William A. Rowe, Jr. wrote:
> A number of CGI apps and apparently some IIS extensions do not properly
> seperate the headers from the response body with a cr-lf.
There have been a number of requests lately for proxy to "fix" bugs in
remote sites, or to accept chronically broken responses out there. Doing
this sits somewhere between "apache should be liberal in what it
accepts" and "we should not be breaking our server to fix someone else's".
The major difference between v1.3 and v2.0 of proxy was that as an
HTTP/1.0 proxy v1.3 simply transferred all broken requests warts and all
through itself, so many sites out there "just worked". Now, the proxy
feeds stuff through the filter stack, which requires at least a little
bit of protocol compliance.
I think the following policy should be followed with regard to HTTP
complicance:
- If proxy/ the filter stack decides to be liberal and accept some
broken protocol, a warning should be logged, and it should be clear in
the code that the behaviour is not standard.
- Proxy should not be accepting protocol violations that are not
accepted by Squid, etc.
> The following reply by a proxied http server works in apache 1.3, however,
> the 'outch' line is consumed by the header parser:
>
> <response>
> HTTP/1.1 200 OK
> Date: Sun, 18 Aug 2002 09:00:00 GMT
> Content-Type: text/plain
> Outch
>
> That Hurts!
> </response>
The behaviour in response to the above could be that the first line that
is not a header (ie a line with no : in it) could be treated as the
first line of the response.
The problem is that people have reported some other servers which have
broken the server version string into two lines - this is now
incompatible with the above kludge.
> ok, now what? In httpd 2.0.36 - .41-dev, we have an entirely different
> response due to the HTTP_HEADERS_IN filter, which looks more like,
>
> HTTP/1.1 502 BAD GATEWAY
My gut feel says that "bad gateway" is the correct reponse, because that
is exactly what the proxy is dealing with.

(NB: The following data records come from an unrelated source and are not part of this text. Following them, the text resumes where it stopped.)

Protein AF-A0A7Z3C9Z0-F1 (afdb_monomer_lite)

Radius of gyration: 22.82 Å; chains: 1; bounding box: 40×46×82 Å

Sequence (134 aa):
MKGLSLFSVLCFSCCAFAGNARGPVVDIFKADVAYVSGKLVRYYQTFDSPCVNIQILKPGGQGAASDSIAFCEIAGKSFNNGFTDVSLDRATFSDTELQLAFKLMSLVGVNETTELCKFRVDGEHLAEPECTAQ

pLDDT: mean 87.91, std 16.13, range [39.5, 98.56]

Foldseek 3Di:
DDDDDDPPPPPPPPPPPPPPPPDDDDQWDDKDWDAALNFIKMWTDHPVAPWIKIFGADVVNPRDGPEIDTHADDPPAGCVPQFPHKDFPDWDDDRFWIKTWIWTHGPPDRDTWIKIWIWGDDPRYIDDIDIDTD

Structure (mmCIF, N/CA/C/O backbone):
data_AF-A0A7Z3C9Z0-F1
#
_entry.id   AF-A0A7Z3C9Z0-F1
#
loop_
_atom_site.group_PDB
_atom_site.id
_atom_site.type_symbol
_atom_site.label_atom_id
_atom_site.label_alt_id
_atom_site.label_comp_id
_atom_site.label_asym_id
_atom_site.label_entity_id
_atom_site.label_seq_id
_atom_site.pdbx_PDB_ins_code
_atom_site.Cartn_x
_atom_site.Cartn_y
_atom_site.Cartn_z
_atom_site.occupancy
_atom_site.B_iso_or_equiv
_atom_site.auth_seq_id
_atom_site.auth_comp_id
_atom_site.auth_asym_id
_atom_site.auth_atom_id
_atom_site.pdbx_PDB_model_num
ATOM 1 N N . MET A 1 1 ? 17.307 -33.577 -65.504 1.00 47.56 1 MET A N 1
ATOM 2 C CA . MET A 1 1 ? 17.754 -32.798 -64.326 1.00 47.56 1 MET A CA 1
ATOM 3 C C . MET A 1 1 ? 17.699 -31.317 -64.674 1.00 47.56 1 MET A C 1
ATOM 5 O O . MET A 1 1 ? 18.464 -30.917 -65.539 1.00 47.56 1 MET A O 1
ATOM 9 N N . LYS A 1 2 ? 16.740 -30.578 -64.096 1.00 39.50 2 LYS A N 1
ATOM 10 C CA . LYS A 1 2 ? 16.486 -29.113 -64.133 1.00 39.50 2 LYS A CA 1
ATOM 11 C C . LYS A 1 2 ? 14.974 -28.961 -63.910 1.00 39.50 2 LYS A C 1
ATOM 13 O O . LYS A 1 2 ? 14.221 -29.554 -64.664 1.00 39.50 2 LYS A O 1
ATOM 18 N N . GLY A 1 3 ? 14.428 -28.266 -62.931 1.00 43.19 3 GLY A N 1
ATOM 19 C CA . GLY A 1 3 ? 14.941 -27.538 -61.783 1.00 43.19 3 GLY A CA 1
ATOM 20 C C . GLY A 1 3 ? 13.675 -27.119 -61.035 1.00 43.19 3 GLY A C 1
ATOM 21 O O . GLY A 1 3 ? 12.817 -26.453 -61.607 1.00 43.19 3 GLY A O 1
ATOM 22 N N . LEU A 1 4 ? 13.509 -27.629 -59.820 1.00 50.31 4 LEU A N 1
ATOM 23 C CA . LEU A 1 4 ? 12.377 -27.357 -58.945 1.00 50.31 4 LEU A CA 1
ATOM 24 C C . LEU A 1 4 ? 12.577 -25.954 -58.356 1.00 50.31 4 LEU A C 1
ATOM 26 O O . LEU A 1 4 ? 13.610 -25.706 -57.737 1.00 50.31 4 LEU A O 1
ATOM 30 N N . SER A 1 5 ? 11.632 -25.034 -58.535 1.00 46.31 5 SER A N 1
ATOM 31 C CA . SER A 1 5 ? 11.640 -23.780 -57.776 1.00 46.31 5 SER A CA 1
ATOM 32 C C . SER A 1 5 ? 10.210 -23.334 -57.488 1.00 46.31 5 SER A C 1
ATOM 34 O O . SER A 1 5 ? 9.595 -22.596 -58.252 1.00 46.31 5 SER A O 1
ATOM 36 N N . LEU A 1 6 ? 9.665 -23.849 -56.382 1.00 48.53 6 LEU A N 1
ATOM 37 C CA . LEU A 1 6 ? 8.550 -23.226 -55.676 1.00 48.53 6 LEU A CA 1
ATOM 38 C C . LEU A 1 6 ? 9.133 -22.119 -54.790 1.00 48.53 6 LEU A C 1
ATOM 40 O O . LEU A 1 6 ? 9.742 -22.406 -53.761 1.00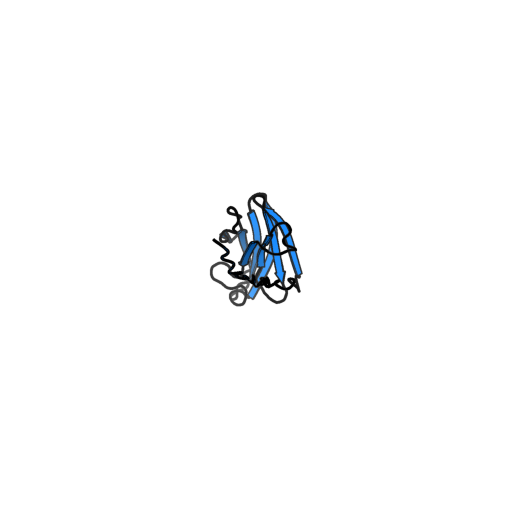 48.53 6 LEU A O 1
ATOM 44 N N . PHE A 1 7 ? 8.930 -20.860 -55.167 1.00 46.91 7 PHE A N 1
ATOM 45 C CA . PHE A 1 7 ? 9.118 -19.729 -54.260 1.00 46.91 7 PHE A CA 1
ATOM 46 C C . PHE A 1 7 ? 7.833 -19.542 -53.445 1.00 46.91 7 PHE A C 1
ATOM 48 O O . PHE A 1 7 ? 6.903 -18.854 -53.858 1.00 46.91 7 PHE A O 1
ATOM 55 N N . SER A 1 8 ? 7.770 -20.197 -52.285 1.00 51.72 8 SER A N 1
ATOM 56 C CA . SER A 1 8 ? 6.750 -19.931 -51.269 1.00 51.72 8 SER A CA 1
ATOM 57 C C . SER A 1 8 ? 7.143 -18.664 -50.509 1.00 51.72 8 SER A C 1
ATOM 59 O O . SER A 1 8 ? 7.955 -18.709 -49.586 1.00 51.72 8 SER A O 1
ATOM 61 N N . VAL A 1 9 ? 6.596 -17.521 -50.921 1.00 55.50 9 VAL A N 1
ATOM 62 C CA . VAL A 1 9 ? 6.739 -16.248 -50.207 1.00 55.50 9 VAL A CA 1
ATOM 63 C C . VAL A 1 9 ? 5.861 -16.304 -48.954 1.00 55.50 9 VAL A C 1
ATOM 65 O O . VAL A 1 9 ? 4.669 -16.012 -48.988 1.00 55.50 9 VAL A O 1
ATOM 68 N N . LEU A 1 10 ? 6.456 -16.718 -47.835 1.00 55.88 10 LEU A N 1
ATOM 69 C CA . LEU A 1 10 ? 5.897 -16.523 -46.498 1.00 55.88 10 LEU A CA 1
ATOM 70 C C . LEU A 1 10 ? 6.012 -15.034 -46.154 1.00 55.88 10 LEU A C 1
ATOM 72 O O . LEU A 1 10 ? 7.016 -14.582 -45.606 1.00 55.88 10 LEU A O 1
ATOM 76 N N . CYS A 1 11 ? 4.981 -14.258 -46.492 1.00 52.12 11 CYS A N 1
ATOM 77 C CA . CYS A 1 11 ? 4.757 -12.962 -45.865 1.00 52.12 11 CYS A CA 1
ATOM 78 C C . CYS A 1 11 ? 4.501 -13.209 -44.375 1.00 52.12 11 CYS A C 1
ATOM 80 O O . CYS A 1 11 ? 3.378 -13.497 -43.964 1.00 52.12 11 CYS A O 1
ATOM 82 N N . PHE A 1 12 ? 5.561 -13.114 -43.570 1.00 56.19 12 PHE A N 1
ATOM 83 C CA . PHE A 1 12 ? 5.462 -12.881 -42.136 1.00 56.19 12 PHE A CA 1
ATOM 84 C C . PHE A 1 12 ? 4.703 -11.568 -41.951 1.00 56.19 12 PHE A C 1
ATOM 86 O O . PHE A 1 12 ? 5.275 -10.480 -42.011 1.00 56.19 12 PHE A O 1
ATOM 93 N N . SER A 1 13 ? 3.383 -11.684 -41.804 1.00 55.97 13 SER A N 1
ATOM 94 C CA . SER A 1 13 ? 2.532 -10.600 -41.348 1.00 55.97 13 SER A CA 1
ATOM 95 C C . SER A 1 13 ? 3.057 -10.211 -39.975 1.00 55.97 13 SER A C 1
ATOM 97 O O . SER A 1 13 ? 2.927 -10.959 -39.004 1.00 55.97 13 SER A O 1
ATOM 99 N N . CYS A 1 14 ? 3.770 -9.091 -39.936 1.00 55.44 14 CYS A N 1
ATOM 100 C CA . CYS A 1 14 ? 4.278 -8.482 -38.727 1.00 55.44 14 CYS A CA 1
ATOM 101 C C . CYS A 1 14 ? 3.054 -7.957 -37.971 1.00 55.44 14 CYS A C 1
ATOM 103 O O . CYS A 1 14 ? 2.689 -6.787 -38.082 1.00 55.44 14 CYS A O 1
ATOM 105 N N . CYS A 1 15 ? 2.358 -8.854 -37.271 1.00 57.69 15 CYS A N 1
ATOM 106 C CA . CYS A 1 15 ? 1.378 -8.489 -36.269 1.00 57.69 15 CYS A CA 1
ATOM 107 C C . CYS A 1 15 ? 2.155 -7.748 -35.185 1.00 57.69 15 CYS A C 1
ATOM 109 O O . CYS A 1 15 ? 2.705 -8.355 -34.267 1.00 57.69 15 CYS A O 1
ATOM 111 N N . ALA A 1 16 ? 2.264 -6.430 -35.340 1.00 59.72 16 ALA A N 1
ATOM 112 C CA . ALA A 1 16 ? 2.670 -5.557 -34.266 1.00 59.72 16 ALA A CA 1
ATOM 113 C C . ALA A 1 16 ? 1.704 -5.837 -33.115 1.00 59.72 16 ALA A C 1
ATOM 115 O O . ALA A 1 16 ? 0.515 -5.527 -33.200 1.00 59.72 16 ALA A O 1
ATOM 116 N N . PHE A 1 17 ? 2.200 -6.489 -32.063 1.00 56.38 17 PHE A N 1
ATOM 117 C CA . PHE A 1 17 ? 1.511 -6.521 -30.789 1.00 56.38 17 PHE A CA 1
ATOM 118 C C . PHE A 1 17 ? 1.368 -5.062 -30.364 1.00 56.38 17 PHE A C 1
ATOM 120 O O . PHE A 1 17 ? 2.319 -4.452 -29.877 1.00 56.38 17 PHE A O 1
ATOM 127 N N . ALA A 1 18 ? 0.193 -4.486 -30.604 1.00 54.47 18 ALA A N 1
ATOM 128 C CA . ALA A 1 18 ? -0.228 -3.267 -29.951 1.00 54.47 18 ALA A CA 1
ATOM 129 C C . ALA A 1 18 ? -0.323 -3.612 -28.464 1.00 54.47 18 ALA A C 1
ATOM 131 O O . ALA A 1 18 ? -1.352 -4.074 -27.973 1.00 54.47 18 ALA A O 1
ATOM 132 N N . GLY A 1 19 ? 0.803 -3.492 -27.760 1.00 58.16 19 GLY A N 1
ATOM 133 C CA . GLY A 1 19 ? 0.800 -3.498 -26.313 1.00 58.16 19 GLY A CA 1
ATOM 134 C C . GLY A 1 19 ? -0.165 -2.402 -25.900 1.00 58.16 19 GLY A C 1
ATOM 135 O O . GLY A 1 19 ? 0.033 -1.2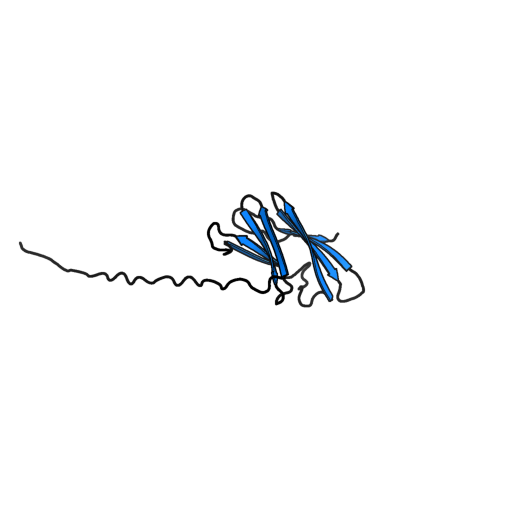49 -26.279 1.00 58.16 19 GLY A O 1
ATOM 136 N N . ASN A 1 20 ? -1.234 -2.773 -25.196 1.00 56.34 20 ASN A N 1
ATOM 137 C CA . ASN A 1 20 ? -2.115 -1.824 -24.532 1.00 56.34 20 ASN A CA 1
ATOM 138 C C . ASN A 1 20 ? -1.247 -1.022 -23.560 1.00 56.34 20 ASN A C 1
ATOM 140 O O . ASN A 1 20 ? -1.023 -1.438 -22.421 1.00 56.34 20 ASN A O 1
ATOM 144 N N . ALA A 1 21 ? -0.689 0.089 -24.036 1.00 58.47 21 ALA A N 1
ATOM 145 C CA . ALA A 1 21 ? -0.018 1.057 -23.201 1.00 58.47 21 ALA A CA 1
ATOM 146 C C . ALA A 1 21 ? -1.113 1.628 -22.305 1.00 58.47 21 ALA A C 1
ATOM 148 O O . ALA A 1 21 ? -1.911 2.461 -22.735 1.00 58.47 21 ALA A O 1
ATOM 149 N N . ARG A 1 22 ? -1.224 1.089 -21.086 1.00 67.00 22 ARG A N 1
ATOM 150 C CA . ARG A 1 22 ? -2.097 1.665 -20.067 1.00 67.00 22 ARG A CA 1
ATOM 151 C C . ARG A 1 22 ? -1.704 3.133 -19.941 1.00 67.00 22 ARG A C 1
ATOM 153 O O . ARG A 1 22 ? -0.514 3.441 -19.858 1.00 67.00 22 ARG A O 1
ATOM 160 N N . GLY A 1 23 ? -2.704 4.010 -19.998 1.00 73.88 23 GLY A N 1
ATOM 161 C CA . GLY A 1 23 ? -2.492 5.441 -19.835 1.00 73.88 23 GLY A CA 1
ATOM 162 C C . GLY A 1 23 ? -1.774 5.747 -18.516 1.00 73.88 23 GLY A C 1
ATOM 163 O O . GLY A 1 23 ? -1.768 4.908 -17.607 1.00 73.88 23 GLY A O 1
ATOM 164 N N . PRO A 1 24 ? -1.144 6.926 -18.405 1.00 80.50 24 PRO A N 1
ATOM 165 C CA . PRO A 1 24 ? -0.522 7.338 -17.157 1.00 80.50 24 PRO A CA 1
ATOM 166 C C . PRO A 1 24 ? -1.556 7.330 -16.026 1.00 80.50 24 PRO A C 1
ATOM 168 O O . PRO A 1 24 ? -2.716 7.687 -16.232 1.00 80.50 24 PRO A O 1
ATOM 171 N N . VAL A 1 25 ? -1.127 6.931 -14.828 1.00 84.69 25 VAL A N 1
ATOM 172 C CA . VAL A 1 25 ? -1.940 7.104 -13.620 1.00 84.69 25 VAL A CA 1
ATOM 173 C C . VAL A 1 25 ? -1.979 8.598 -13.306 1.00 84.69 25 VAL A C 1
ATOM 175 O O . VAL A 1 25 ? -0.926 9.227 -13.186 1.00 84.69 25 VAL A O 1
ATOM 178 N N . VAL A 1 26 ? -3.181 9.156 -13.213 1.00 89.25 26 VAL A N 1
ATOM 179 C CA . VAL A 1 26 ? -3.434 10.579 -12.948 1.00 89.25 26 VAL A CA 1
ATOM 180 C C . VAL A 1 26 ? -4.063 10.766 -11.566 1.00 89.25 26 VAL A C 1
ATOM 182 O O . VAL A 1 26 ? -4.363 9.788 -10.886 1.00 89.25 26 VAL A O 1
ATOM 185 N N . ASP A 1 27 ? -4.208 12.022 -11.136 1.00 93.94 27 ASP A N 1
ATOM 186 C CA . ASP A 1 27 ? -4.935 12.411 -9.917 1.00 93.94 27 ASP A CA 1
ATOM 187 C C . ASP A 1 27 ? -4.414 11.775 -8.618 1.00 93.94 27 ASP A C 1
ATOM 189 O O . ASP A 1 27 ? -5.157 11.564 -7.659 1.00 93.94 27 ASP A O 1
ATOM 193 N N . ILE A 1 28 ? -3.107 11.495 -8.579 1.00 95.94 28 ILE A N 1
ATOM 194 C CA . ILE A 1 28 ? -2.407 10.982 -7.401 1.00 95.94 28 ILE A CA 1
ATOM 195 C C . ILE A 1 28 ? -2.237 12.109 -6.380 1.00 95.94 28 ILE A C 1
ATOM 197 O O . ILE A 1 28 ? -1.633 13.136 -6.687 1.00 95.94 28 ILE A O 1
ATOM 201 N N . PHE A 1 29 ? -2.691 11.888 -5.146 1.00 96.25 29 PHE A N 1
ATOM 202 C CA . PHE A 1 29 ? -2.545 12.862 -4.055 1.00 96.25 29 PHE A CA 1
ATOM 203 C C . PHE A 1 29 ? -1.617 12.401 -2.928 1.00 96.25 29 PHE A C 1
ATOM 205 O O . PHE A 1 29 ? -1.171 13.213 -2.120 1.00 96.25 29 PHE A O 1
ATOM 212 N N . LYS A 1 30 ? -1.306 11.104 -2.868 1.00 97.38 30 LYS A N 1
ATOM 213 C CA . LYS A 1 30 ? -0.346 10.530 -1.922 1.00 97.38 30 LYS A CA 1
ATOM 214 C C . LYS A 1 30 ? 0.358 9.359 -2.583 1.00 97.38 30 LYS A C 1
ATOM 216 O O . LYS A 1 30 ? -0.303 8.504 -3.165 1.00 97.38 30 LYS A O 1
ATOM 221 N N . ALA A 1 31 ? 1.682 9.326 -2.508 1.00 97.44 31 ALA A N 1
ATOM 222 C CA . ALA A 1 31 ? 2.488 8.240 -3.044 1.00 97.44 31 ALA A CA 1
ATOM 223 C C . ALA A 1 31 ? 3.868 8.222 -2.393 1.00 97.44 31 ALA A C 1
ATOM 225 O O . ALA A 1 31 ? 4.355 9.256 -1.937 1.00 97.44 31 ALA A O 1
ATOM 226 N N . ASP A 1 32 ? 4.493 7.051 -2.402 1.00 98.12 32 ASP A N 1
ATOM 227 C CA . ASP A 1 32 ? 5.901 6.877 -2.062 1.00 98.12 32 ASP A CA 1
ATOM 228 C C . ASP A 1 32 ? 6.432 5.582 -2.701 1.00 98.12 32 ASP A C 1
ATOM 230 O O . ASP A 1 32 ? 5.657 4.743 -3.180 1.00 98.12 32 ASP A O 1
ATOM 234 N N . VAL A 1 33 ? 7.752 5.421 -2.742 1.00 97.62 33 VAL A N 1
ATOM 235 C CA . VAL A 1 33 ? 8.428 4.295 -3.388 1.00 97.62 33 VAL A CA 1
ATOM 236 C C . VAL A 1 33 ? 9.736 3.953 -2.681 1.00 97.62 33 VAL A C 1
ATOM 238 O O . VAL A 1 33 ? 10.531 4.832 -2.362 1.00 97.62 33 VAL A O 1
ATOM 241 N N . ALA A 1 34 ? 10.003 2.662 -2.497 1.00 98.19 34 ALA A N 1
ATOM 242 C CA . ALA A 1 34 ? 11.279 2.180 -1.981 1.00 98.19 34 ALA A CA 1
ATOM 243 C C . ALA A 1 34 ? 11.599 0.769 -2.489 1.00 98.19 34 ALA A C 1
ATOM 245 O O . ALA A 1 34 ? 10.798 0.133 -3.176 1.00 98.19 34 ALA A O 1
ATOM 246 N N . TYR A 1 35 ? 12.789 0.275 -2.150 1.00 97.50 35 TYR A N 1
ATOM 247 C CA . TYR A 1 35 ? 13.134 -1.124 -2.373 1.00 97.50 35 TYR A CA 1
ATOM 248 C C . TYR A 1 35 ? 12.633 -1.994 -1.218 1.00 97.50 35 TYR A C 1
ATOM 250 O O . TYR A 1 35 ? 12.872 -1.670 -0.061 1.00 97.50 35 TYR A O 1
ATOM 258 N N . VAL A 1 36 ? 11.984 -3.109 -1.552 1.00 97.94 36 VAL A N 1
ATOM 259 C CA . VAL A 1 36 ? 11.520 -4.148 -0.623 1.00 97.94 36 VAL A CA 1
ATOM 260 C C . VAL A 1 36 ? 11.888 -5.500 -1.222 1.00 97.94 36 VAL A C 1
ATOM 262 O O . VAL A 1 36 ? 11.540 -5.781 -2.368 1.00 97.94 36 VAL A O 1
ATOM 265 N N . SER A 1 37 ? 12.651 -6.315 -0.498 1.00 96.56 37 SER A N 1
ATOM 266 C CA . SER A 1 37 ? 13.179 -7.605 -0.967 1.00 96.56 37 SER A CA 1
ATOM 267 C C . SER A 1 37 ? 13.875 -7.506 -2.337 1.00 96.56 37 SER A C 1
ATOM 269 O O . SER A 1 37 ? 13.742 -8.376 -3.196 1.00 96.56 37 SER A O 1
ATOM 271 N N . GLY A 1 38 ? 14.591 -6.400 -2.579 1.00 96.19 38 GLY A N 1
ATOM 272 C CA . GLY A 1 38 ? 15.279 -6.128 -3.848 1.00 96.19 38 GLY A CA 1
ATOM 273 C C . GLY A 1 38 ? 14.369 -5.700 -5.010 1.00 96.19 38 GLY A C 1
ATOM 274 O O . GLY A 1 38 ? 14.851 -5.548 -6.134 1.00 96.19 38 GLY A O 1
ATOM 275 N N . LYS A 1 39 ? 13.073 -5.478 -4.770 1.00 97.50 39 LYS A N 1
ATOM 276 C CA . LYS A 1 39 ? 12.096 -5.006 -5.761 1.00 97.50 39 LYS A CA 1
ATOM 277 C C . LYS A 1 39 ? 11.712 -3.558 -5.510 1.00 97.50 39 LYS A C 1
ATOM 279 O O . LYS A 1 39 ? 11.581 -3.147 -4.366 1.00 97.50 39 LYS A O 1
ATOM 284 N N . LEU A 1 40 ? 11.509 -2.787 -6.578 1.00 97.56 40 LEU A N 1
ATOM 285 C CA . LEU A 1 40 ? 11.044 -1.406 -6.471 1.00 97.56 40 LEU A CA 1
ATOM 286 C C . LEU A 1 40 ? 9.526 -1.404 -6.248 1.00 97.56 40 LEU A C 1
ATOM 288 O O . LEU A 1 40 ? 8.763 -1.614 -7.192 1.00 97.56 40 LEU A O 1
ATOM 292 N N . VAL A 1 41 ? 9.103 -1.192 -5.006 1.00 98.50 41 VAL A N 1
ATOM 293 C CA . VAL A 1 41 ? 7.698 -1.184 -4.589 1.00 98.50 41 VAL A CA 1
ATOM 294 C C . VAL A 1 41 ? 7.230 0.249 -4.408 1.00 98.50 41 VAL A C 1
ATOM 296 O O . VAL A 1 41 ? 7.864 1.026 -3.697 1.00 98.50 41 VAL A O 1
ATOM 299 N N . ARG A 1 42 ? 6.095 0.598 -5.016 1.00 98.00 42 ARG A N 1
ATOM 300 C CA . ARG A 1 42 ? 5.395 1.860 -4.750 1.00 98.00 42 ARG A CA 1
ATOM 301 C C . ARG A 1 42 ? 4.032 1.610 -4.139 1.00 98.00 42 ARG A C 1
ATOM 303 O O . ARG A 1 42 ? 3.400 0.599 -4.444 1.00 98.00 42 ARG A O 1
ATOM 310 N N . TYR A 1 43 ? 3.541 2.590 -3.394 1.00 98.44 43 TYR A N 1
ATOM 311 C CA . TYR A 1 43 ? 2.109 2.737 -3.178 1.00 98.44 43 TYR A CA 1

If this is correctly logged to the error log, an admin out there will be
able to see clearly that this is a remote site problem, and will not
think it is an apache bug.
> I suggest it isn't a nice surprise for HTTP/1.1 users.
>
> What are the effects of fixing this bug?
Important: this isn't a bug, but rather a request to bend the HTTP rules
for the benefit of some broken servers out there.
> 1. proxies can continue to forward responses from broken servers.
>
> 2. mod_cgi/cgid would handle broken responses from cgi apps, which
> forget to add the extra cr/lf pair after their headers.
>
> Are these effects desirable? I'm asking the list, but it would be nice if
> the 2.0 server reacts based on the principle of least astonishment.
I think the server should react with as much specific detail as is
possible. ie if the proxy rejects a remote site for any reason, it
should log why it did so in clear plain english so the admin is made
fully aware of what happened and why.